Users selected from these three based on protocol, price, and performance service level agreements (SLAs). However, their decisions were based on a number of assumptions related to storage tiers. On the cold-to-warm-to-hot spectrum of cloud storage performance, object storage was viewed as “cool,” i.e., not useful for higher performing use cases.  

Expectations are changing, though. Today, users expect cloud data to be available instantaneously. The notion of waiting for data because it’s in a low cost, low performance “cold storage” tier is less and less acceptable. Data- and compute-intensive workloads are forcing the issue.  

The result is a push to make more, if not all, storage either warm or hot. This has put pressure on cloud object storage to be higher performing (but also not excessively costly). This is a problem that Wasabi can solve.  

Wasabi makes all cloud storage available on the same “hot” basis. There are no warm or cool tiers. Wasabi is cost effective, too, with S3 compatible object storage. With this capability, users can build hybrid infrastructure that extends on-premises storage capacity into the cloud with consistently high performance. Wasabi is high performing enough for demanding workloads like AI, but economical enough for secondary storage tier uses cases like backup and redundancy. Wasabi works well with cloud data lakes, as well. 
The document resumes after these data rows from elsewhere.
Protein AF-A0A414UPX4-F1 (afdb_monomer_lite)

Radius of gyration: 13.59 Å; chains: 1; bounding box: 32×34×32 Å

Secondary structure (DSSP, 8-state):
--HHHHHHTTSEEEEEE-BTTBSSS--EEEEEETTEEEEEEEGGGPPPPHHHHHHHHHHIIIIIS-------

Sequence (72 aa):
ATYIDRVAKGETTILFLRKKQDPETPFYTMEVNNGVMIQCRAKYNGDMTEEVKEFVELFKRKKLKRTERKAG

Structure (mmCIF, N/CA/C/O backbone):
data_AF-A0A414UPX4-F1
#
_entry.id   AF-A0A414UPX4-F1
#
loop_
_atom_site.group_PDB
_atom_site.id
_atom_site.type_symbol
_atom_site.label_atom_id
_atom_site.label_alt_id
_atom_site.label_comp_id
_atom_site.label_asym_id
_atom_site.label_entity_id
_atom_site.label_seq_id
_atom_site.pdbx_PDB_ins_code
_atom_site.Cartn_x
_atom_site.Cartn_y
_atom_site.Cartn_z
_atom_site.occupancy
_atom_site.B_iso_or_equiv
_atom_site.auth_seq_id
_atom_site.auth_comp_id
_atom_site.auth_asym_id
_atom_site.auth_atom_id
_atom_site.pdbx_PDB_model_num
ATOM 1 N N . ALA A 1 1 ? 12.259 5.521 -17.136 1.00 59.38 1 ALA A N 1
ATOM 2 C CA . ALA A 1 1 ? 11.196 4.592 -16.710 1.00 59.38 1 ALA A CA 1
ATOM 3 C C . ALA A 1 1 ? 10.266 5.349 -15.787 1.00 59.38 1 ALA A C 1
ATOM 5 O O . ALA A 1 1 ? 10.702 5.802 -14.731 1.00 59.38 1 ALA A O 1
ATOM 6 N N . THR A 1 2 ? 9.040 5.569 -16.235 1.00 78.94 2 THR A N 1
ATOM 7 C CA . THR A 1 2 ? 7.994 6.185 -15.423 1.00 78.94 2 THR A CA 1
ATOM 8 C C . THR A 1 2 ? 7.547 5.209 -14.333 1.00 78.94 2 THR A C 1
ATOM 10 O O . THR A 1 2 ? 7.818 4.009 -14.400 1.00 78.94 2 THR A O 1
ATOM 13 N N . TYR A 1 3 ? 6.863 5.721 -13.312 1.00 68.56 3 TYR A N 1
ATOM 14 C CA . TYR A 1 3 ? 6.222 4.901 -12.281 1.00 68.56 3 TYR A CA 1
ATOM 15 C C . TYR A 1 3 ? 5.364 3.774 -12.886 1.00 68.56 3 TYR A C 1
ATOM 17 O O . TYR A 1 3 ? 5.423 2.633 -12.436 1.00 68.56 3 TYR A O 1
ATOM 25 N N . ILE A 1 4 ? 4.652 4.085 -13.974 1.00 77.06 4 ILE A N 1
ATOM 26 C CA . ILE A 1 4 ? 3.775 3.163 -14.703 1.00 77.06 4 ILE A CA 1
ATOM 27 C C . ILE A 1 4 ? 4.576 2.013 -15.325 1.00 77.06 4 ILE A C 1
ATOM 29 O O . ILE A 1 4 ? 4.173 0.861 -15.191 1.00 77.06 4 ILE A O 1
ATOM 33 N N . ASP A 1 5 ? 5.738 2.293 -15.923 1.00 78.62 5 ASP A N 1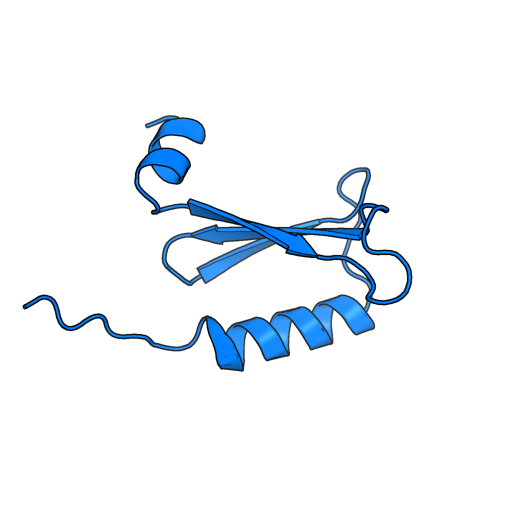
ATOM 34 C CA . ASP A 1 5 ? 6.578 1.251 -16.533 1.00 78.62 5 ASP A CA 1
ATOM 35 C C . ASP A 1 5 ? 7.052 0.224 -15.496 1.00 78.62 5 ASP A C 1
ATOM 37 O O . ASP A 1 5 ? 7.092 -0.973 -15.772 1.00 78.62 5 ASP A O 1
ATOM 41 N N . ARG A 1 6 ? 7.408 0.682 -14.288 1.00 75.62 6 ARG A N 1
ATOM 42 C CA . ARG A 1 6 ? 7.867 -0.194 -13.194 1.00 75.62 6 ARG A CA 1
ATOM 43 C C . ARG A 1 6 ? 6.735 -1.053 -12.642 1.00 75.62 6 ARG A C 1
ATOM 45 O O . ARG A 1 6 ? 6.954 -2.215 -12.308 1.00 75.62 6 ARG A O 1
ATOM 52 N N . VAL A 1 7 ? 5.525 -0.499 -12.576 1.00 76.00 7 VAL A N 1
ATOM 53 C CA . VAL A 1 7 ? 4.324 -1.255 -12.201 1.00 76.00 7 VAL A CA 1
ATOM 54 C C . VAL A 1 7 ? 3.996 -2.300 -13.267 1.00 76.00 7 VAL A C 1
ATOM 56 O O . VAL A 1 7 ? 3.798 -3.465 -12.935 1.00 76.00 7 VAL A O 1
ATOM 59 N N . ALA A 1 8 ? 4.026 -1.925 -14.549 1.00 76.75 8 ALA A N 1
ATOM 60 C CA . ALA A 1 8 ? 3.760 -2.838 -15.661 1.00 76.75 8 ALA A CA 1
ATOM 61 C C . ALA A 1 8 ? 4.766 -4.002 -15.729 1.00 76.75 8 ALA A C 1
ATOM 63 O O . ALA A 1 8 ? 4.395 -5.123 -16.066 1.00 76.75 8 ALA A O 1
ATOM 64 N N . LYS A 1 9 ? 6.029 -3.757 -15.362 1.00 80.62 9 LYS A N 1
ATOM 65 C CA . LYS A 1 9 ? 7.077 -4.787 -15.274 1.00 80.62 9 LYS A CA 1
ATOM 66 C C . LYS A 1 9 ? 7.002 -5.660 -14.018 1.00 80.62 9 LYS A C 1
ATOM 68 O O . LYS A 1 9 ? 7.765 -6.615 -13.905 1.00 80.62 9 LYS A O 1
ATOM 73 N N . GLY A 1 10 ? 6.126 -5.340 -13.064 1.00 75.19 10 GLY A N 1
ATOM 74 C CA . GLY A 1 10 ? 6.047 -6.032 -11.775 1.00 75.19 10 GLY A CA 1
ATOM 75 C C . GLY A 1 10 ? 7.192 -5.698 -10.810 1.00 75.19 10 GLY A C 1
ATOM 76 O O . GLY A 1 10 ? 7.312 -6.337 -9.767 1.00 75.19 10 GLY A O 1
ATOM 77 N N . GLU A 1 11 ? 8.013 -4.692 -11.123 1.00 82.06 11 GLU A N 1
ATOM 78 C CA . GLU A 1 11 ? 9.063 -4.184 -10.231 1.00 82.06 11 GLU A CA 1
ATOM 79 C C . GLU A 1 11 ? 8.445 -3.438 -9.042 1.00 82.06 11 GLU A C 1
ATOM 81 O O . GLU A 1 11 ? 8.933 -3.546 -7.918 1.00 82.06 11 GLU A O 1
ATOM 86 N N . THR A 1 12 ? 7.344 -2.715 -9.279 1.00 83.62 12 THR A N 1
ATOM 87 C CA . THR A 1 12 ? 6.538 -2.061 -8.242 1.00 83.62 12 THR A CA 1
ATOM 88 C C . THR A 1 12 ? 5.165 -2.722 -8.146 1.00 83.62 12 THR A C 1
ATOM 90 O O . THR A 1 12 ? 4.409 -2.768 -9.109 1.00 83.62 12 THR A O 1
ATOM 93 N N . THR A 1 13 ? 4.814 -3.200 -6.958 1.00 86.00 13 THR A N 1
ATOM 94 C CA . THR A 1 13 ? 3.497 -3.739 -6.617 1.00 86.00 13 THR A CA 1
ATOM 95 C C . THR A 1 13 ? 2.781 -2.777 -5.677 1.00 86.00 13 THR A C 1
ATOM 97 O O . THR A 1 13 ? 3.287 -2.455 -4.600 1.00 86.00 13 THR A O 1
ATOM 100 N N . ILE A 1 14 ? 1.585 -2.346 -6.070 1.00 88.12 14 ILE A N 1
ATOM 101 C CA . ILE A 1 14 ? 0.702 -1.517 -5.247 1.00 88.12 14 ILE A CA 1
ATOM 102 C C . ILE A 1 14 ? -0.331 -2.438 -4.597 1.00 88.12 14 ILE A C 1
ATOM 104 O O . ILE A 1 14 ? -1.025 -3.188 -5.281 1.00 88.12 14 ILE A O 1
ATOM 108 N N . LEU A 1 15 ? -0.425 -2.392 -3.272 1.00 89.75 15 LEU A N 1
ATOM 109 C CA . LEU A 1 15 ? -1.355 -3.179 -2.473 1.00 89.75 15 LEU A CA 1
ATOM 110 C C . LEU A 1 15 ? -2.333 -2.251 -1.756 1.00 89.75 15 LEU A C 1
ATOM 112 O O . LEU A 1 15 ? -1.954 -1.214 -1.212 1.00 89.75 15 LEU A O 1
ATOM 116 N N . PHE A 1 16 ? -3.596 -2.658 -1.709 1.00 90.56 16 PHE A N 1
ATOM 117 C CA . PHE A 1 16 ? -4.648 -1.923 -1.020 1.00 90.56 16 PHE A CA 1
ATOM 118 C C . PHE A 1 16 ? -5.012 -2.639 0.274 1.00 90.56 16 PHE A C 1
ATOM 120 O O . PHE A 1 16 ? -5.549 -3.746 0.255 1.00 90.56 16 PHE A O 1
ATOM 127 N N . LEU A 1 17 ? -4.732 -1.998 1.406 1.00 89.88 17 LEU A N 1
ATOM 128 C CA . LEU A 1 17 ? -5.158 -2.483 2.708 1.00 89.88 17 LEU A CA 1
ATOM 129 C C . LEU A 1 17 ? -6.605 -2.048 2.949 1.00 89.88 17 LEU A C 1
ATOM 131 O O . LEU A 1 17 ? -6.978 -0.893 2.698 1.00 89.88 17 LEU A O 1
ATOM 135 N N . ARG A 1 18 ? -7.418 -2.987 3.426 1.00 91.94 18 ARG A N 1
ATOM 136 C CA . ARG A 1 18 ? -8.837 -2.807 3.742 1.00 91.94 18 ARG A CA 1
ATOM 137 C C . ARG A 1 18 ? -9.150 -3.482 5.068 1.00 91.94 18 ARG A C 1
ATOM 139 O O . ARG A 1 18 ? -8.489 -4.453 5.442 1.00 91.94 18 ARG A O 1
ATOM 146 N N . LYS A 1 19 ? -10.158 -2.978 5.777 1.00 88.38 19 LYS A N 1
ATOM 147 C CA . LYS A 1 19 ? -10.661 -3.644 6.981 1.00 88.38 19 LYS A CA 1
ATOM 148 C C . LYS A 1 19 ? -11.574 -4.787 6.557 1.00 88.38 19 LYS A C 1
ATOM 150 O O . LYS A 1 19 ? -12.366 -4.640 5.640 1.00 88.38 19 LYS A O 1
ATOM 155 N N . LYS A 1 20 ? -11.510 -5.925 7.251 1.00 89.38 20 LYS A N 1
ATOM 156 C CA . LYS A 1 20 ? -12.364 -7.084 6.928 1.00 89.38 20 LYS A CA 1
ATOM 157 C C . LYS A 1 20 ? -13.861 -6.757 7.013 1.00 89.38 20 LYS A C 1
ATOM 159 O O . LYS A 1 20 ? -14.641 -7.298 6.244 1.00 89.38 20 LYS A O 1
ATOM 164 N N . GLN A 1 21 ? -14.238 -5.898 7.960 1.00 91.69 21 GLN A N 1
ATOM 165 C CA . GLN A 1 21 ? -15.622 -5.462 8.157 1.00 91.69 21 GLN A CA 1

In the case of backup and restore, Wasabi partners with the most popular backup and restore solutions. Users can leverage their favorite disaster recovery (DR) applications and spin up failover environments for critical applications. They can also create durable archival storage that preserves immediate access to content. Their data remains readily available to adjacent compute services and applications.  

Customers praise Wasabi as a storage solution for cloud compute partly because the pricing is predictable. Wasabi does not change for data egress or API calls, which are common with other cloud storage services. Users also consider Wasabi easy to use. They like its simple console.  

Wasabi’s cloud compute partners, including Equinix, Hivelocity, and Vultr, augment its utility for numerous cloud compute use cases. Wasabi can integrate with compute services from hyperscalers, such as Equinix, as a low-cost data storage option that eliminates API costs between services. 

Cloud storage security comes from encryption capabilities, as well as Wasabi’s distinctive immutability. Data stored on Wasabi cannot be modified or deleted. It is immutable. This countermeasure helps mitigate the risk of ransomware attacks.  


Wasabi offers an attractive storage option for cloud compute. The solution speeds up cloud object storage, making it a good solution for a broader range of workloads than cloud object storage could previously handle. It is still economical, however, and not subject to unpredictable pricing swings due to egress and other charges. Getting started is relatively easy. Just switch on Wasabi and integrate it with cloud compute instances.